1/10
Anything You Can Do, I Can Do Worser!
26 April 2024
Anything you Yanks can do, we Brits can do worser! Although there are honourable exceptions such as "Forbidden Planet" and "Destination Moon", American science fiction films from the 1950s generally have a bad reputation. And deservedly so. They were notorious for their low budgets, melodramatic plots, poor standards of acting and, above all, for their feeble special effects. Some of them, most notoriously "Plan 9 from Outer Space", are regularly ranked among the worst films ever made.

The phrase "Outer Space" seems to have been code language for "so bad it's funny"; there was another, equally abysmal, film from around the same period called "Queen of Outer Space". "Fire Maidens from Outer Space" was Britain's entry in the international competition to come up with the "worst movie ever made". It concerns an an Earth-like atmosphere Anglo-American expedition to the 13th moon of Jupiter, which has an Earth-like atmosphere and is therefore considered a likely place in which to find extraterrestrial life. (In 1956 when the film was made, only twelve moons of Jupiter had been discovered, the same number as I learned when I was at school in the early seventies. The real thirteenth moon, given the name Leda, was discovered in 1974).

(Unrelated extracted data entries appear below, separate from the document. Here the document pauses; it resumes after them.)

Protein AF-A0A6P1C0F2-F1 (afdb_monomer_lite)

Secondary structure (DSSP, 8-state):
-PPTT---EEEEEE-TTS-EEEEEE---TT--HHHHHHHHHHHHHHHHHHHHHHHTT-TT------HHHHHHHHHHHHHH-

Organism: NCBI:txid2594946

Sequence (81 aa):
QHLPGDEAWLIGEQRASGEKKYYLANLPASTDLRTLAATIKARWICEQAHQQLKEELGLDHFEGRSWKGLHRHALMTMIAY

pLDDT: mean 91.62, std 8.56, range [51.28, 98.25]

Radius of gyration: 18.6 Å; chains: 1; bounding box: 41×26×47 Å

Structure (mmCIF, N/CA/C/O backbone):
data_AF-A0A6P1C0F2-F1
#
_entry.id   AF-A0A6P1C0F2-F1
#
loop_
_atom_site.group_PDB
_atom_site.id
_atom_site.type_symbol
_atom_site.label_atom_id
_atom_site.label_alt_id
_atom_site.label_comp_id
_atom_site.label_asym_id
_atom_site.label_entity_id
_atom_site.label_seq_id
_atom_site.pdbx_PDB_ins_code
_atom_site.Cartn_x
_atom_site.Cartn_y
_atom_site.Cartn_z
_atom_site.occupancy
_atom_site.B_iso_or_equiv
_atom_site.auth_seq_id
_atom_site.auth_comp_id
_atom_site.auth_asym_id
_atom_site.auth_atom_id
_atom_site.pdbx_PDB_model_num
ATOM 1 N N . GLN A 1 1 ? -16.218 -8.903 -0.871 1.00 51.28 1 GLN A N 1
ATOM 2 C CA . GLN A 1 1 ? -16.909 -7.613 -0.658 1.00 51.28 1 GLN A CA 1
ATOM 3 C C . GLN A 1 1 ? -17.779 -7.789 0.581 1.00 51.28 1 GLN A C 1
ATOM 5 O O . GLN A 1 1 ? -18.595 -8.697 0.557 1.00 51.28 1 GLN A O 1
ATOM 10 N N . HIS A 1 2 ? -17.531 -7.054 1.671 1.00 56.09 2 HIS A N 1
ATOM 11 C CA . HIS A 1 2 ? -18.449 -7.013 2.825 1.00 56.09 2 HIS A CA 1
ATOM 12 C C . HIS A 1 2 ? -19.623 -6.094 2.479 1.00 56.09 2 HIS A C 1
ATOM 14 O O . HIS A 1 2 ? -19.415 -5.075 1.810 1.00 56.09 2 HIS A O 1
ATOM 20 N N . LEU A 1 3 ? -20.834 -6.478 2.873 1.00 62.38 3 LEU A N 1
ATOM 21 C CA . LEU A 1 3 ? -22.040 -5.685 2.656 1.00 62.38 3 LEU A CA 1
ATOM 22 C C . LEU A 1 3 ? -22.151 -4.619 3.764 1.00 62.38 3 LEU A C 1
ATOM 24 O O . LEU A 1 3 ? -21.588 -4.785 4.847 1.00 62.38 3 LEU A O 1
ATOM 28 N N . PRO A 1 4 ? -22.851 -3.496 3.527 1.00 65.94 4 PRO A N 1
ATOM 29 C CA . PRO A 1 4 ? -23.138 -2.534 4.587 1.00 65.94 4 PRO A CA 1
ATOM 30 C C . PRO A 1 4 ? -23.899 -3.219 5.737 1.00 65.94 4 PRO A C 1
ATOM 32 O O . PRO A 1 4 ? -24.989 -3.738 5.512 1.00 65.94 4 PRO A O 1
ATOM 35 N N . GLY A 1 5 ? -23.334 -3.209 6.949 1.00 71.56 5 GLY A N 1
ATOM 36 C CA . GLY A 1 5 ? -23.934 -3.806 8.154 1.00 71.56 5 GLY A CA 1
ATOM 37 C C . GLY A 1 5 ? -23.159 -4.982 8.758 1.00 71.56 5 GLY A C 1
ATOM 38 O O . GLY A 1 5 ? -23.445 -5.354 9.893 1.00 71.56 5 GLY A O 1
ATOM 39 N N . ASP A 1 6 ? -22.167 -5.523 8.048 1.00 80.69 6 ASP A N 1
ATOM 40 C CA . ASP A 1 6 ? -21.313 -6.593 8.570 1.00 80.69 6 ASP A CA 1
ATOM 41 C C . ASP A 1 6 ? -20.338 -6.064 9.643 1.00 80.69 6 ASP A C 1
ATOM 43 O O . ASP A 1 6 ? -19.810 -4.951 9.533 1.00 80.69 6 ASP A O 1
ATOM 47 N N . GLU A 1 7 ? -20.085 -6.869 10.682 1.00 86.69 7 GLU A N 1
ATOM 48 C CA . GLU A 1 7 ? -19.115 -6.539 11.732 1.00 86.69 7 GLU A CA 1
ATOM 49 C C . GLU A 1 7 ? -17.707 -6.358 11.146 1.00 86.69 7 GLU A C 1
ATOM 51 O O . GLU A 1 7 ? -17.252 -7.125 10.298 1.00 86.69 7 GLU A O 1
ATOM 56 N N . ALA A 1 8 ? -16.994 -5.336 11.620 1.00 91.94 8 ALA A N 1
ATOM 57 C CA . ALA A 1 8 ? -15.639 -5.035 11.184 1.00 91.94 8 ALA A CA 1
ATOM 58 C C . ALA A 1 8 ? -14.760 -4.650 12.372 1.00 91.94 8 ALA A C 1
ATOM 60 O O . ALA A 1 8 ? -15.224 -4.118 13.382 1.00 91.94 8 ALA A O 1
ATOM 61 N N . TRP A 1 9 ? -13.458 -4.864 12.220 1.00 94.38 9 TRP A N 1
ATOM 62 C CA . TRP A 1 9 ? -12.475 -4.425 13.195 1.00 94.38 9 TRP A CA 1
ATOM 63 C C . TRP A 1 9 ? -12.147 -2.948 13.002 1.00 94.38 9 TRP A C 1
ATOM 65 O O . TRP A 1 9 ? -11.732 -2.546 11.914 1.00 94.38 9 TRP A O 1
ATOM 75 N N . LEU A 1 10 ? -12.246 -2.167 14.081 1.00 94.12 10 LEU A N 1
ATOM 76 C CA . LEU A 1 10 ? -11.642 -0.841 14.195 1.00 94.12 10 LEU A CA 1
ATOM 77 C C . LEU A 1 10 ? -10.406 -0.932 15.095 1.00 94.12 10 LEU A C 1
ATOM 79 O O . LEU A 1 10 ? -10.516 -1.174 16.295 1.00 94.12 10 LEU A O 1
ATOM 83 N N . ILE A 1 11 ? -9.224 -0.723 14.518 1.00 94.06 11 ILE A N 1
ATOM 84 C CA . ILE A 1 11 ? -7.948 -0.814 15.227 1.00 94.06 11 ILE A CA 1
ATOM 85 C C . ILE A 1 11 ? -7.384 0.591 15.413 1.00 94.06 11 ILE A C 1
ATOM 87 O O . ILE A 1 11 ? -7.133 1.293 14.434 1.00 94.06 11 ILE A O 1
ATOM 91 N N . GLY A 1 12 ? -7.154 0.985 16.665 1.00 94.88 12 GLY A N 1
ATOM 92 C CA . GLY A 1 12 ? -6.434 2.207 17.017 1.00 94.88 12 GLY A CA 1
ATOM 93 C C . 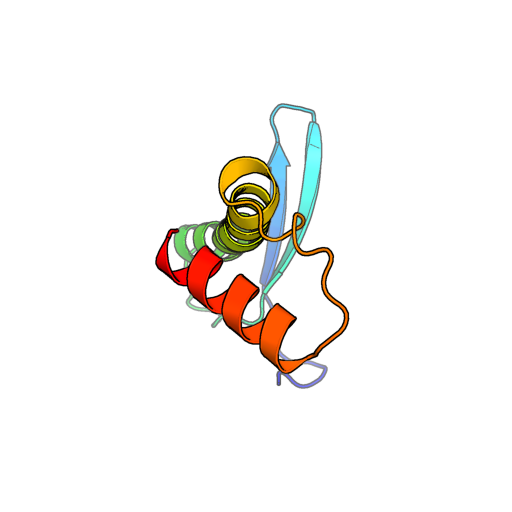GLY A 1 12 ? -4.954 1.929 17.279 1.00 94.88 12 GLY A C 1
ATOM 94 O O . GLY A 1 12 ? -4.613 1.113 18.130 1.00 94.88 12 GLY A O 1
ATOM 95 N N . GLU A 1 13 ? -4.070 2.629 16.577 1.00 93.94 13 GLU A N 1
ATOM 96 C CA . GLU A 1 13 ? -2.634 2.670 16.849 1.00 93.94 13 GLU A CA 1
ATOM 97 C C . GLU A 1 13 ? -2.295 4.004 17.514 1.00 93.94 13 GLU A C 1
ATOM 99 O O . GLU A 1 13 ? -2.548 5.0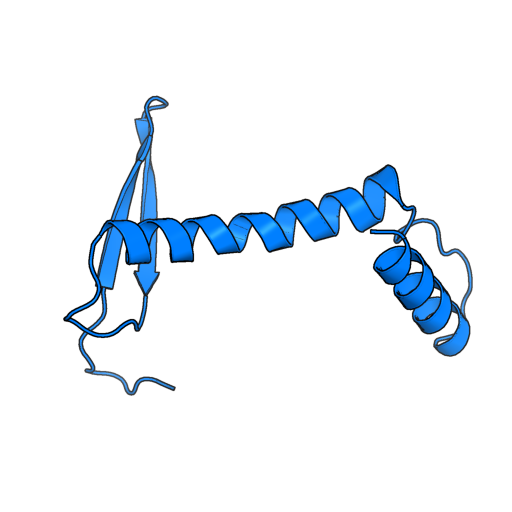65 16.941 1.00 93.94 13 GLU A O 1
ATOM 104 N N . GLN A 1 14 ? -1.674 3.953 18.691 1.00 94.94 14 GLN A N 1
ATOM 105 C CA . GLN A 1 14 ? -1.075 5.117 19.334 1.00 94.94 14 GLN A CA 1
ATOM 106 C C . GLN A 1 14 ? 0.442 4.962 19.340 1.00 94.94 14 GLN A C 1
ATOM 108 O O . GLN A 1 14 ? 0.977 3.973 19.841 1.00 94.94 14 GLN A O 1
ATOM 113 N N . ARG A 1 15 ? 1.139 5.942 18.772 1.00 92.50 15 ARG A N 1
ATOM 114 C CA . ARG A 1 15 ? 2.600 5.952 18.682 1.00 92.50 15 ARG A CA 1
ATOM 115 C C . ARG A 1 15 ? 3.204 6.769 19.814 1.00 92.50 15 ARG A C 1
ATOM 117 O O . ARG A 1 15 ? 2.573 7.683 20.341 1.00 92.50 15 ARG A O 1
ATOM 124 N N . ALA A 1 16 ? 4.466 6.485 20.131 1.00 94.44 16 ALA A N 1
ATOM 125 C CA . ALA A 1 16 ? 5.229 7.242 21.126 1.00 94.44 16 ALA A CA 1
ATOM 126 C C . ALA A 1 16 ? 5.364 8.736 20.769 1.00 94.44 16 ALA A C 1
ATOM 128 O O . ALA A 1 16 ? 5.467 9.569 21.661 1.00 94.44 16 ALA A O 1
ATOM 12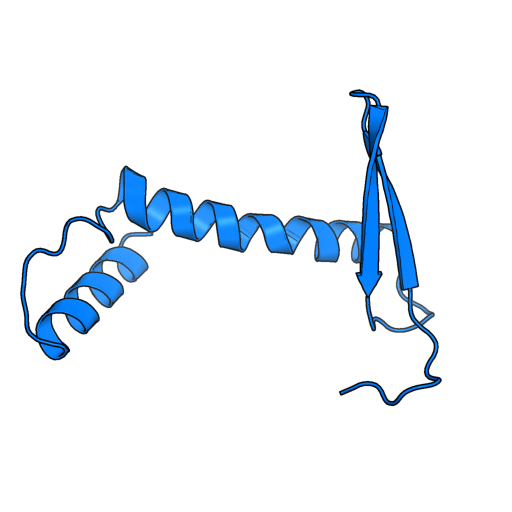9 N N . SER A 1 17 ? 5.289 9.087 19.479 1.00 95.44 17 SER A N 1
ATOM 130 C CA . SER A 1 17 ? 5.247 10.475 18.996 1.00 95.44 17 SER A CA 1
ATOM 131 C C . SER A 1 17 ? 3.948 11.222 19.333 1.00 95.44 17 SER A C 1
ATOM 133 O O . SER A 1 17 ? 3.829 12.401 19.019 1.00 95.44 17 SER A O 1
ATOM 135 N N . GLY A 1 18 ? 2.948 10.549 19.913 1.00 94.62 18 GLY A N 1
ATOM 136 C CA . GLY A 1 18 ? 1.607 11.092 20.138 1.00 94.62 18 GLY A CA 1
ATOM 137 C C . GLY A 1 18 ? 0.672 10.964 18.930 1.00 94.62 18 GLY A C 1
ATOM 138 O O . GLY A 1 18 ? -0.526 11.216 19.060 1.00 94.62 18 GLY A O 1
ATOM 139 N N . GLU A 1 19 ? 1.183 10.526 17.774 1.00 96.06 19 GLU A N 1
ATOM 140 C CA . GLU A 1 19 ? 0.382 10.265 16.577 1.00 96.06 19 GLU A CA 1
ATOM 141 C C . GLU A 1 19 ? -0.614 9.119 16.826 1.00 96.06 19 GLU A C 1
ATOM 143 O O . GLU A 1 19 ? -0.251 8.057 17.345 1.00 96.06 19 GLU A O 1
ATOM 148 N N . LYS A 1 20 ? -1.872 9.332 16.422 1.00 96.06 20 LYS A N 1
ATOM 149 C CA . LYS A 1 20 ? -2.943 8.333 16.475 1.00 96.06 20 LYS A CA 1
ATOM 150 C C . LYS A 1 20 ? -3.398 7.985 15.064 1.00 96.06 20 LYS A C 1
ATOM 152 O O . LYS A 1 20 ? -3.709 8.880 14.282 1.00 96.06 20 LYS A O 1
ATOM 157 N N . LYS A 1 21 ? -3.465 6.692 14.752 1.00 93.56 21 LYS A N 1
ATOM 158 C CA . LYS A 1 21 ? -4.001 6.176 13.486 1.00 93.56 21 LYS A CA 1
ATOM 159 C C . LYS A 1 21 ? -5.125 5.196 13.752 1.00 93.56 21 LYS A C 1
ATOM 161 O O . LYS A 1 21 ? -5.086 4.460 14.732 1.00 93.56 21 LYS A O 1
ATOM 166 N N . TYR A 1 22 ? -6.097 5.177 12.853 1.00 93.81 22 TYR A N 1
ATOM 167 C CA . TYR A 1 22 ? -7.214 4.248 12.902 1.00 93.81 22 TYR A CA 1
ATOM 168 C C . TYR A 1 22 ? -7.270 3.463 11.600 1.00 93.81 22 TYR A C 1
ATOM 170 O O . TYR A 1 22 ? -7.075 4.027 10.523 1.00 93.81 22 TYR A O 1
ATOM 178 N N . TYR A 1 23 ? -7.523 2.166 11.713 1.00 92.44 23 TYR A N 1
ATOM 179 C CA . TYR A 1 23 ? -7.594 1.246 10.587 1.00 92.44 23 TYR A CA 1
ATOM 180 C C . TYR A 1 23 ? -8.886 0.443 10.667 1.00 92.44 23 TYR A C 1
ATOM 182 O O . TYR A 1 23 ? -9.296 0.038 11.754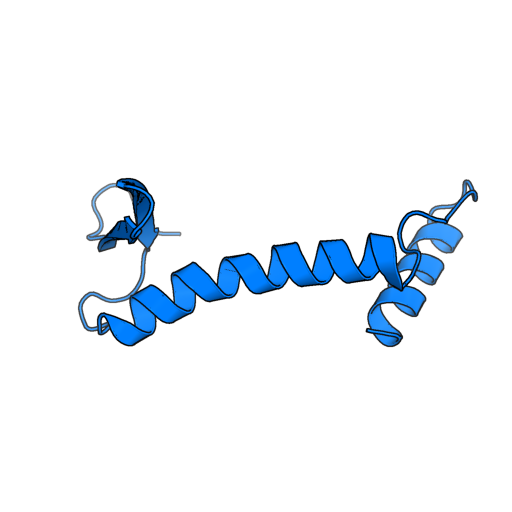 1.00 92.44 23 TYR A O 1
ATOM 190 N N . LEU A 1 24 ? -9.492 0.197 9.509 1.00 92.62 24 LEU A N 1
ATOM 191 C CA . LEU A 1 24 ? -10.632 -0.700 9.364 1.00 92.62 24 LEU A CA 1
ATOM 192 C C . LEU A 1 24 ? -10.180 -1.984 8.671 1.00 92.62 24 LEU A C 1
ATOM 194 O O . LEU A 1 24 ? -9.487 -1.922 7.655 1.00 92.62 24 LEU A O 1
ATOM 198 N N . ALA A 1 25 ? -10.577 -3.133 9.215 1.00 90.56 25 ALA A N 1
ATOM 199 C CA . ALA A 1 25 ? -10.308 -4.438 8.622 1.00 90.56 25 ALA A CA 1
ATOM 200 C C . ALA A 1 25 ? -11.559 -5.323 8.647 1.00 90.56 25 ALA A C 1
ATOM 202 O O . ALA A 1 25 ? -12.270 -5.397 9.645 1.00 90.56 25 ALA A O 1
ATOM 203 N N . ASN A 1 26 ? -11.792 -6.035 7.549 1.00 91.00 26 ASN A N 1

When the astronauts arrive on the thirteenth moon, they discover that it is indeed an Earth-like place. So Earth-like that the countryside looks just like the English Home Counties. The moon has a human population consisting of one old man and a bevy of attractive mini-skirted girls, the "fire maidens" of the title, all apparently his daughters. Jovian fashions seem to have been about a decade in advance of those on Earth; in 1956 few Earthling maidens would have dared to wear their skirts that short, but by 1966 they had become a common sight on the streets of terrestrial cities. If anyone wonders what humans are doing in such a remote part of the Solar System, the explanation is given that they are descended from the inhabitants of Atlantis who migrated when their continent sank beneath the waves. (Why they didn't just migrate to a drier part of Planet Earth is never explained).

There is little point in trying to set out the rest of the plot as it all gets very silly, although inevitably romances develop between the hunky astronauts and the beauteous fire maidens. There is something about a "monster" (for which read "man in a very unconvincing rubber suit") whom the astronauts have to kill, and Hestia, one of the fire maidens and the fiancee of one of the astronauts, nearly gets sacrificed to the gods by her elder sister Duessa, jealous that Hestia has found a boyfriend before she has. (On the thirteenth moon, apparently, marrying before an older sibling is regarded as a capital offence).

I had always assumed that films like this one would of necessity have a cast made up of unknown, otherwise unemployable actors who lacked the skills necessary to obtain parts in more prestigious productions. I was, therefore, surprised to see some names I recognised among the cast, especially Susan Shaw (a relatively well-known British actress of the fifties) as Hestia. Perhaps her contract required her to accept any part she was offered. Like Shaw, Paul Carpenter also has some much better entries on his filmography, but in most of those he only had minor roles. He was only regarded as a leading man in B-movies, "Undercover Girl" being another example, although even that is not as awful as "Fire Maidens".

The musical score mostly consists of extracts from Alexander Borodin's "Polovtsian Dances" repeated ad nauseam; I doubt if any living composer would have wanted their music associated with a film like this, but Borodin's was safely out of copyright by 1956. (That rumbling noise you can hear is the composer turning in his grave). The acting is uniformly poor, the script makes little sense and the dialogue frequently risible. The scenery is just as wooden as the actors. I normally try to find some redeeming qualities in even the poorest of films, but "Fire Maidens from Outer Space" completely lacks them. For the first time in several years I have come across a film which fully deserves the minimum mark. 1/10.